### [Task to carry out]
Would you please retype, exactly, the lines of the listing below between the line with "ATOM 76 O O" and the line with "ATOM 85 O O", inclusive?

### [Entries supplied]
---------------
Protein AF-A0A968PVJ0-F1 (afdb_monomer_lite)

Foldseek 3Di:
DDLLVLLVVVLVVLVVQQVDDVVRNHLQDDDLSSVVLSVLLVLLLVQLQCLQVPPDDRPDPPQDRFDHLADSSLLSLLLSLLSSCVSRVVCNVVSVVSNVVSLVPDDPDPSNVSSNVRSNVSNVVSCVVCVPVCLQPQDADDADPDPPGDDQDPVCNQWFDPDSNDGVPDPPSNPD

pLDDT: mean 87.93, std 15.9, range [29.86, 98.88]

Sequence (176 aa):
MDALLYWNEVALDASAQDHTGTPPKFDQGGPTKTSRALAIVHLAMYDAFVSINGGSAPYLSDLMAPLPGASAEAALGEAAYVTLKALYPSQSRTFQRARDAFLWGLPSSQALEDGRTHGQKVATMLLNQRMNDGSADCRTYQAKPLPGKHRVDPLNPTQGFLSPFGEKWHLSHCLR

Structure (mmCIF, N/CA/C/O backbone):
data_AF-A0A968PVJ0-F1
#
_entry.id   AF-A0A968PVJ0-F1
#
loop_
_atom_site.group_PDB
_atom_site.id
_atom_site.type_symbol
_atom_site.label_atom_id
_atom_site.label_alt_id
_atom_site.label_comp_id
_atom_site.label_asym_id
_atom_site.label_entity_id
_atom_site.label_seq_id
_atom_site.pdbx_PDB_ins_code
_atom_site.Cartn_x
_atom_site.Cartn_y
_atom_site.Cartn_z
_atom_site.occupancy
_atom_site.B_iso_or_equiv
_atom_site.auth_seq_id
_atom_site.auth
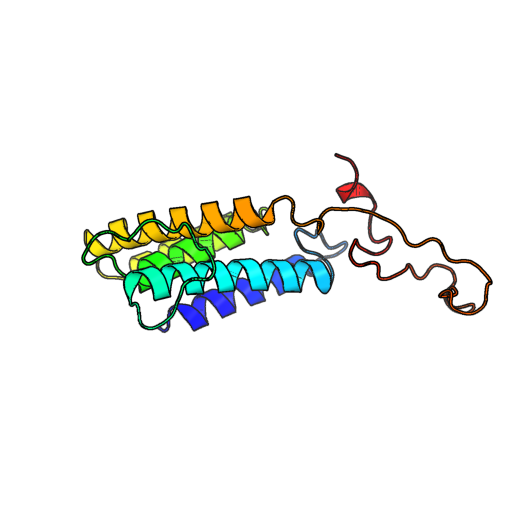_comp_id
_atom_site.auth_asym_id
_atom_site.auth_atom_id
_atom_site.pdbx_PDB_model_num
ATOM 1 N N . MET A 1 1 ? -18.436 -5.206 3.309 1.00 76.81 1 MET A N 1
ATOM 2 C CA . MET A 1 1 ? -17.386 -5.138 2.275 1.00 76.81 1 MET A CA 1
ATOM 3 C C . MET A 1 1 ? -16.115 -5.666 2.899 1.00 76.81 1 MET A C 1
ATOM 5 O O . MET A 1 1 ? -15.818 -5.260 4.014 1.00 76.81 1 MET A O 1
ATOM 9 N N . ASP A 1 2 ? -15.432 -6.604 2.248 1.00 93.25 2 ASP A N 1
ATOM 10 C CA . ASP A 1 2 ? -14.159 -7.123 2.753 1.00 93.25 2 ASP A CA 1
ATOM 11 C C . ASP A 1 2 ? -13.054 -6.092 2.482 1.00 93.25 2 ASP A C 1
ATOM 13 O O . ASP A 1 2 ? -12.817 -5.717 1.331 1.00 93.25 2 ASP A O 1
ATOM 17 N N . ALA A 1 3 ? -12.426 -5.583 3.544 1.00 94.69 3 ALA A N 1
ATOM 18 C CA . ALA A 1 3 ? -11.442 -4.512 3.432 1.00 94.69 3 ALA A CA 1
ATOM 19 C C . ALA A 1 3 ? -10.165 -4.962 2.702 1.00 94.69 3 ALA A C 1
ATOM 21 O O . ALA A 1 3 ? -9.610 -4.194 1.919 1.00 94.69 3 ALA A O 1
ATOM 22 N N . LEU A 1 4 ? -9.716 -6.202 2.918 1.00 96.88 4 LEU A N 1
ATOM 23 C CA . LEU A 1 4 ? -8.508 -6.737 2.292 1.00 96.88 4 LEU A CA 1
ATOM 24 C C . LEU A 1 4 ? -8.703 -6.874 0.781 1.00 96.88 4 LEU A C 1
ATOM 26 O O . LEU A 1 4 ? -7.872 -6.397 0.009 1.00 96.88 4 LEU A O 1
ATOM 30 N N . LEU A 1 5 ? -9.815 -7.481 0.362 1.00 98.06 5 LEU A N 1
ATOM 31 C CA . LEU A 1 5 ? -10.101 -7.689 -1.058 1.00 98.06 5 LEU A CA 1
ATOM 32 C C . LEU A 1 5 ? -10.312 -6.371 -1.807 1.00 98.06 5 LEU A C 1
ATOM 34 O O . LEU A 1 5 ? -9.831 -6.238 -2.93
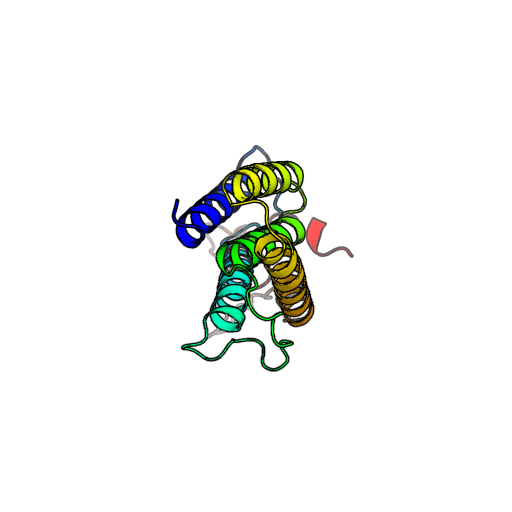0 1.00 98.06 5 LEU A O 1
ATOM 38 N N . TYR A 1 6 ? -10.952 -5.384 -1.176 1.00 98.38 6 TYR A N 1
ATOM 39 C CA . TYR A 1 6 ? -11.098 -4.054 -1.766 1.00 98.38 6 TYR A CA 1
ATOM 40 C C . TYR A 1 6 ? -9.759 -3.376 -2.037 1.00 98.38 6 TYR A C 1
ATOM 42 O O . TYR A 1 6 ? -9.510 -2.893 -3.137 1.00 98.38 6 TYR A O 1
ATOM 50 N N . TRP A 1 7 ? -8.881 -3.323 -1.037 1.00 98.62 7 TRP A N 1
ATOM 51 C CA . TRP A 1 7 ? -7.597 -2.648 -1.201 1.00 98.62 7 TRP A CA 1
ATOM 52 C C . TRP A 1 7 ? -6.652 -3.417 -2.129 1.00 98.62 7 TRP A C 1
ATOM 54 O O . TRP A 1 7 ? -5.844 -2.788 -2.811 1.00 98.62 7 TRP A O 1
ATOM 64 N N . ASN A 1 8 ? -6.800 -4.742 -2.237 1.00 98.56 8 ASN A N 1
ATOM 65 C CA . ASN A 1 8 ? -6.158 -5.519 -3.295 1.00 98.56 8 ASN A CA 1
ATOM 66 C C . ASN A 1 8 ? -6.652 -5.092 -4.689 1.00 98.56 8 ASN A C 1
ATOM 68 O O . ASN A 1 8 ? -5.829 -4.860 -5.567 1.00 98.56 8 ASN A O 1
ATOM 72 N N . GLU A 1 9 ? -7.964 -4.933 -4.892 1.00 98.56 9 GLU A N 1
ATOM 73 C CA . GLU A 1 9 ? -8.520 -4.437 -6.161 1.00 98.56 9 GLU A CA 1
ATOM 74 C C . GLU A 1 9 ? -7.966 -3.046 -6.508 1.00 98.56 9 GLU A C 1
ATOM 76 O O . GLU A 1 9 ? -7.410 -2.861 -7.589 1.00 98.56 9 GLU A O 1
ATOM 81 N N . VAL A 1 10 ? -7.966 -2.108 -5.551 1.00 98.62 10 VAL A N 1
ATOM 82 C CA . VAL A 1 10 ? -7.379 -0.765 -5.734 1.00 98.62 10 VAL A CA 1
ATOM 83 C C . VAL A 1 10 ? -5.887 -0.833 -6.096 1.00 98.62 10 VAL A C 1
ATOM 85 O O . VAL A 1 10 ? -5.410 -0.046 -6.915 1.00 98.62 10 VAL A O 1
ATOM 88 N N . ALA A 1 11 ? -5.128 -1.756 -5.502 1.00 98.62 11 ALA A N 1
ATOM 89 C CA . ALA A 1 11 ? -3.708 -1.929 -5.798 1.00 98.62 11 ALA A CA 1
ATOM 90 C C . ALA A 1 11 ? -3.460 -2.531 -7.196 1.00 98.62 11 ALA A C 1
ATOM 92 O O . ALA A 1 11 ? -2.504 -2.145 -7.875 1.00 98.62 11 ALA A O 1
ATOM 93 N N . LEU A 1 12 ? -4.322 -3.447 -7.648 1.00 98.38 12 LEU A N 1
ATOM 94 C CA . LEU A 1 12 ? -4.268 -4.005 -9.001 1.00 98.38 12 LEU A CA 1
ATOM 95 C C . LEU A 1 12 ? -4.642 -2.955 -10.053 1.00 98.38 12 LEU A C 1
ATOM 97 O O . LEU A 1 12 ? -3.928 -2.819 -11.049 1.00 98.38 12 LEU A O 1
ATOM 101 N N . ASP A 1 13 ? -5.675 -2.153 -9.794 1.00 98.25 13 ASP A N 1
ATOM 102 C CA . ASP A 1 13 ? -6.046 -1.016 -10.641 1.00 98.25 13 ASP A CA 1
ATOM 103 C C . ASP A 1 13 ? -4.909 0.004 -10.732 1.00 98.25 13 ASP A C 1
ATOM 105 O O . ASP A 1 13 ? -4.605 0.502 -11.818 1.00 98.25 13 ASP A O 1
ATOM 109 N N . ALA A 1 14 ? -4.219 0.265 -9.616 1.00 97.50 14 ALA A N 1
ATOM 110 C CA . ALA A 1 14 ? -3.054 1.141 -9.604 1.00 97.50 14 ALA A CA 1
ATOM 111 C C . ALA A 1 14 ? -1.951 0.640 -10.540 1.00 97.50 14 ALA A C 1
ATOM 113 O O . ALA A 1 14 ? -1.387 1.420 -11.310 1.00 97.50 14 ALA A O 1
ATOM 114 N N . SER A 1 15 ? -1.660 -0.663 -10.500 1.00 96.19 15 SER A N 1
ATOM 115 C CA . SER A 1 15 ? -0.685 -1.292 -11.389 1.00 96.19 15 SER A CA 1
ATOM 116 C C . SER A 1 15 ? -1.119 -1.214 -12.854 1.00 96.19 15 SER A C 1
ATOM 118 O O . SER A 1 15 ? -0.315 -0.825 -13.703 1.00 96.19 15 SER A O 1
ATOM 120 N N . ALA A 1 16 ? -2.383 -1.516 -13.159 1.00 95.81 16 ALA A N 1
ATOM 121 C CA . ALA A 1 16 ? -2.913 -1.441 -14.517 1.00 95.81 16 ALA A CA 1
ATOM 122 C C . ALA A 1 16 ? -2.831 -0.011 -15.079 1.00 95.81 16 ALA A C 1
ATOM 124 O O . ALA A 1 16 ? -2.342 0.207 -16.193 1.00 95.81 16 ALA A O 1
ATOM 125 N N . GLN A 1 17 ? -3.237 0.980 -14.284 1.00 95.31 17 GLN A N 1
ATOM 126 C CA . GLN A 1 17 ? -3.203 2.386 -14.671 1.00 95.31 17 GLN A CA 1
ATOM 127 C C . GLN A 1 17 ? -1.772 2.902 -14.879 1.00 95.31 17 GLN A C 1
ATOM 129 O O . GLN A 1 17 ? -1.547 3.678 -15.810 1.00 95.31 17 GLN A O 1
ATOM 134 N N . ASP A 1 18 ? -0.808 2.445 -14.074 1.00 94.25 18 ASP A N 1
ATOM 135 C CA . ASP A 1 18 ? 0.619 2.783 -14.213 1.00 94.25 18 ASP A CA 1
ATOM 136 C C . ASP A 1 18 ? 1.210 2.309 -15.554 1.00 94.25 18 ASP A C 1
ATOM 138 O O . ASP A 1 18 ? 2.143 2.911 -16.082 1.00 94.25 18 ASP A O 1
ATOM 142 N N . HIS A 1 19 ? 0.631 1.255 -16.143 1.00 92.50 19 HIS A N 1
ATOM 143 C CA . HIS A 1 19 ? 1.053 0.673 -17.421 1.00 92.50 19 HIS A CA 1
ATOM 144 C C . HIS A 1 19 ? 0.205 1.119 -18.619 1.00 92.50 19 HIS A C 1
ATOM 146 O O . HIS A 1 19 ? 0.387 0.617 -19.729 1.00 92.50 19 HIS A O 1
ATOM 152 N N . THR A 1 20 ? -0.705 2.073 -18.421 1.00 90.69 20 THR A N 1
ATOM 153 C CA . THR A 1 20 ? -1.606 2.564 -19.468 1.00 90.69 20 THR A CA 1
ATOM 154 C C . THR A 1 20 ? -1.115 3.900 -20.046 1.00 90.69 20 THR A C 1
ATOM 156 O O . THR A 1 20 ? -0.547 4.733 -19.343 1.00 90.69 20 THR A O 1
ATOM 159 N N . GLY A 1 21 ? -1.360 4.134 -21.341 1.00 82.88 21 GLY A N 1
ATOM 160 C CA . GLY A 1 21 ? -1.025 5.381 -22.046 1.00 82.88 21 GLY A CA 1
ATOM 161 C C . GLY A 1 21 ? 0.067 5.222 -23.109 1.00 82.88 21 GLY A C 1
ATOM 162 O O . GLY A 1 21 ? 0.657 4.157 -23.276 1.00 82.88 21 GLY A O 1
ATOM 163 N N . THR A 1 22 ? 0.321 6.280 -23.885 1.00 77.31 22 THR A N 1
ATOM 164 C CA . THR A 1 22 ? 1.326 6.265 -24.962 1.00 77.31 22 THR A CA 1
ATOM 165 C C . THR A 1 22 ? 2.066 7.610 -25.045 1.00 77.31 22 THR A C 1
ATOM 167 O O . THR A 1 22 ? 1.473 8.588 -25.501 1.00 77.31 22 THR A O 1
ATOM 170 N N . PRO A 1 23 ? 3.351 7.679 -24.635 1.00 74.75 23 PRO A N 1
ATOM 171 C CA . PRO A 1 23 ? 4.070 6.657 -23.872 1.00 74.75 23 PRO A CA 1
ATOM 172 C C . PRO A 1 23 ? 3.511 6.543 -22.438 1.00 74.75 23 PRO A C 1
ATOM 174 O O . PRO A 1 23 ? 3.019 7.533 -21.891 1.00 74.75 23 PRO A O 1
ATOM 177 N N . PRO A 1 24 ? 3.579 5.360 -21.812 1.00 75.19 24 PRO A N 1
ATOM 178 C CA . PRO A 1 24 ? 3.230 5.205 -20.404 1.00 75.19 24 PRO A CA 1
ATOM 179 C C . PRO A 1 24 ? 4.176 6.020 -19.508 1.00 75.19 24 PRO A C 1
ATOM 181 O O . PRO A 1 24 ? 5.372 6.158 -19.789 1.00 75.19 24 PRO A O 1
ATOM 184 N N . LYS A 1 25 ? 3.632 6.562 -18.415 1.00 80.38 25 LYS A N 1
ATOM 185 C CA . LYS A 1 25 ? 4.394 7.256 -17.373 1.00 80.38 25 LYS A CA 1
ATOM 186 C C . LYS A 1 25 ? 4.356 6.413 -16.106 1.00 80.38 25 LYS A C 1
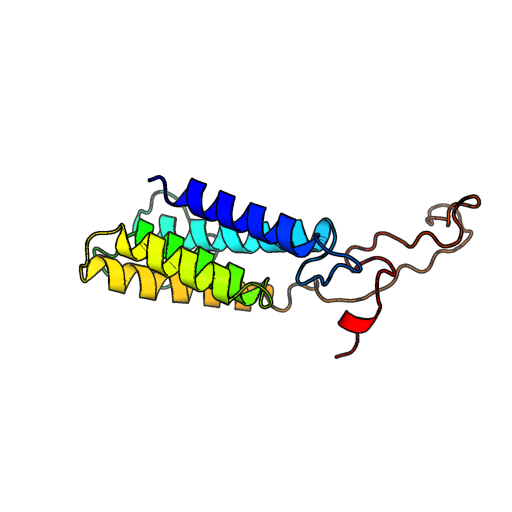
ATOM 188 O O . LYS A 1 25 ? 3.358 6.423 -15.400 1.00 80.38 25 LYS A O 1
ATOM 193 N N . PHE A 1 26 ? 5.462 5.731 -15.848 1.00 87.56 26 PHE A N 1
ATOM 194 C CA . PHE A 1 26 ? 5.567 4.761 -14.772 1.00 87.56 26 PHE A CA 1
ATOM 195 C C . PHE A 1 26 ? 6.027 5.388 -13.456 1.00 87.56 26 PHE A C 1
ATOM 197 O O . PHE A 1 26 ? 7.078 6.031 -13.417 1.00 87.56 26 PHE A O 1
ATOM 204 N N . ASP A 1 27 ? 5.311 5.095 -12.378 1.00 92.19 27 ASP A N 1
ATOM 205 C CA . ASP A 1 27 ? 5.803 5.192 -11.007 1.00 92.19 27 ASP A CA 1
ATOM 206 C C . ASP A 1 27 ? 6.463 3.859 -10.573 1.00 92.19 27 ASP A C 1
ATOM 208 O O . ASP A 1 27 ? 7.525 3.869 -9.945 1.00 92.19 27 ASP A O 1
ATOM 212 N N . GLN A 1 28 ? 5.895 2.700 -10.949 1.00 91.38 28 GLN A N 1
ATOM 213 C CA . GLN A 1 28 ? 6.369 1.348 -10.582 1.00 91.38 28 GLN A CA 1
ATOM 214 C C . GLN A 1 28 ? 6.453 0.398 -11.792 1.00 91.38 28 GLN A C 1
ATOM 216 O O . GLN A 1 28 ? 6.082 -0.778 -11.723 1.00 91.38 28 GLN A O 1
ATOM 221 N N . GLY A 1 29 ? 6.978 0.912 -12.903 1.00 85.62 29 GLY A N 1
ATOM 222 C CA . GLY A 1 29 ? 6.986 0.225 -14.193 1.00 85.62 29 GLY A CA 1
ATOM 223 C C . GLY A 1 29 ? 7.774 -1.083 -14.223 1.00 85.62 29 GLY A C 1
ATOM 224 O O . GLY A 1 29 ? 8.844 -1.218 -13.621 1.00 85.62 29 GLY A O 1
ATOM 225 N N . GLY A 1 30 ? 7.261 -2.029 -15.004 1.00 84.06 30 GLY A N 1
ATOM 226 C CA . GLY A 1 30 ? 7.865 -3.340 -15.190 1.00 84.06 30 GLY A CA 1
ATOM 227 C C . GLY A 1 30 ? 7.565 -4.310 -14.041 1.00 84.06 30 GLY A C 1
ATOM 228 O O . GLY A 1 30 ? 7.144 -3.917 -12.949 1.00 84.06 30 GLY A O 1
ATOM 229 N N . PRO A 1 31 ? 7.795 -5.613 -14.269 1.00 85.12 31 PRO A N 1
---------------
### [Result]
ATOM 76 O O . GLU A 1 9 ? -7.410 -2.861 -7.589 1.00 98.56 9 GLU A O 1
ATOM 81 N N . VAL A 1 10 ? -7.966 -2.108 -5.551 1.00 98.62 10 VAL A N 1
ATOM 82 C CA . VAL A 1 10 ? -7.379 -0.765 -5.734 1.00 98.62 10 VAL A CA 1
ATOM 83 C C . VAL A 1 10 ? -5.887 -0.833 -6.096 1.00 98.62 10 VAL A C 1
ATOM 85 O O . VAL A 1 10 ? -5.410 -0.046 -6.915 1.00 98.62 10 VAL A O 1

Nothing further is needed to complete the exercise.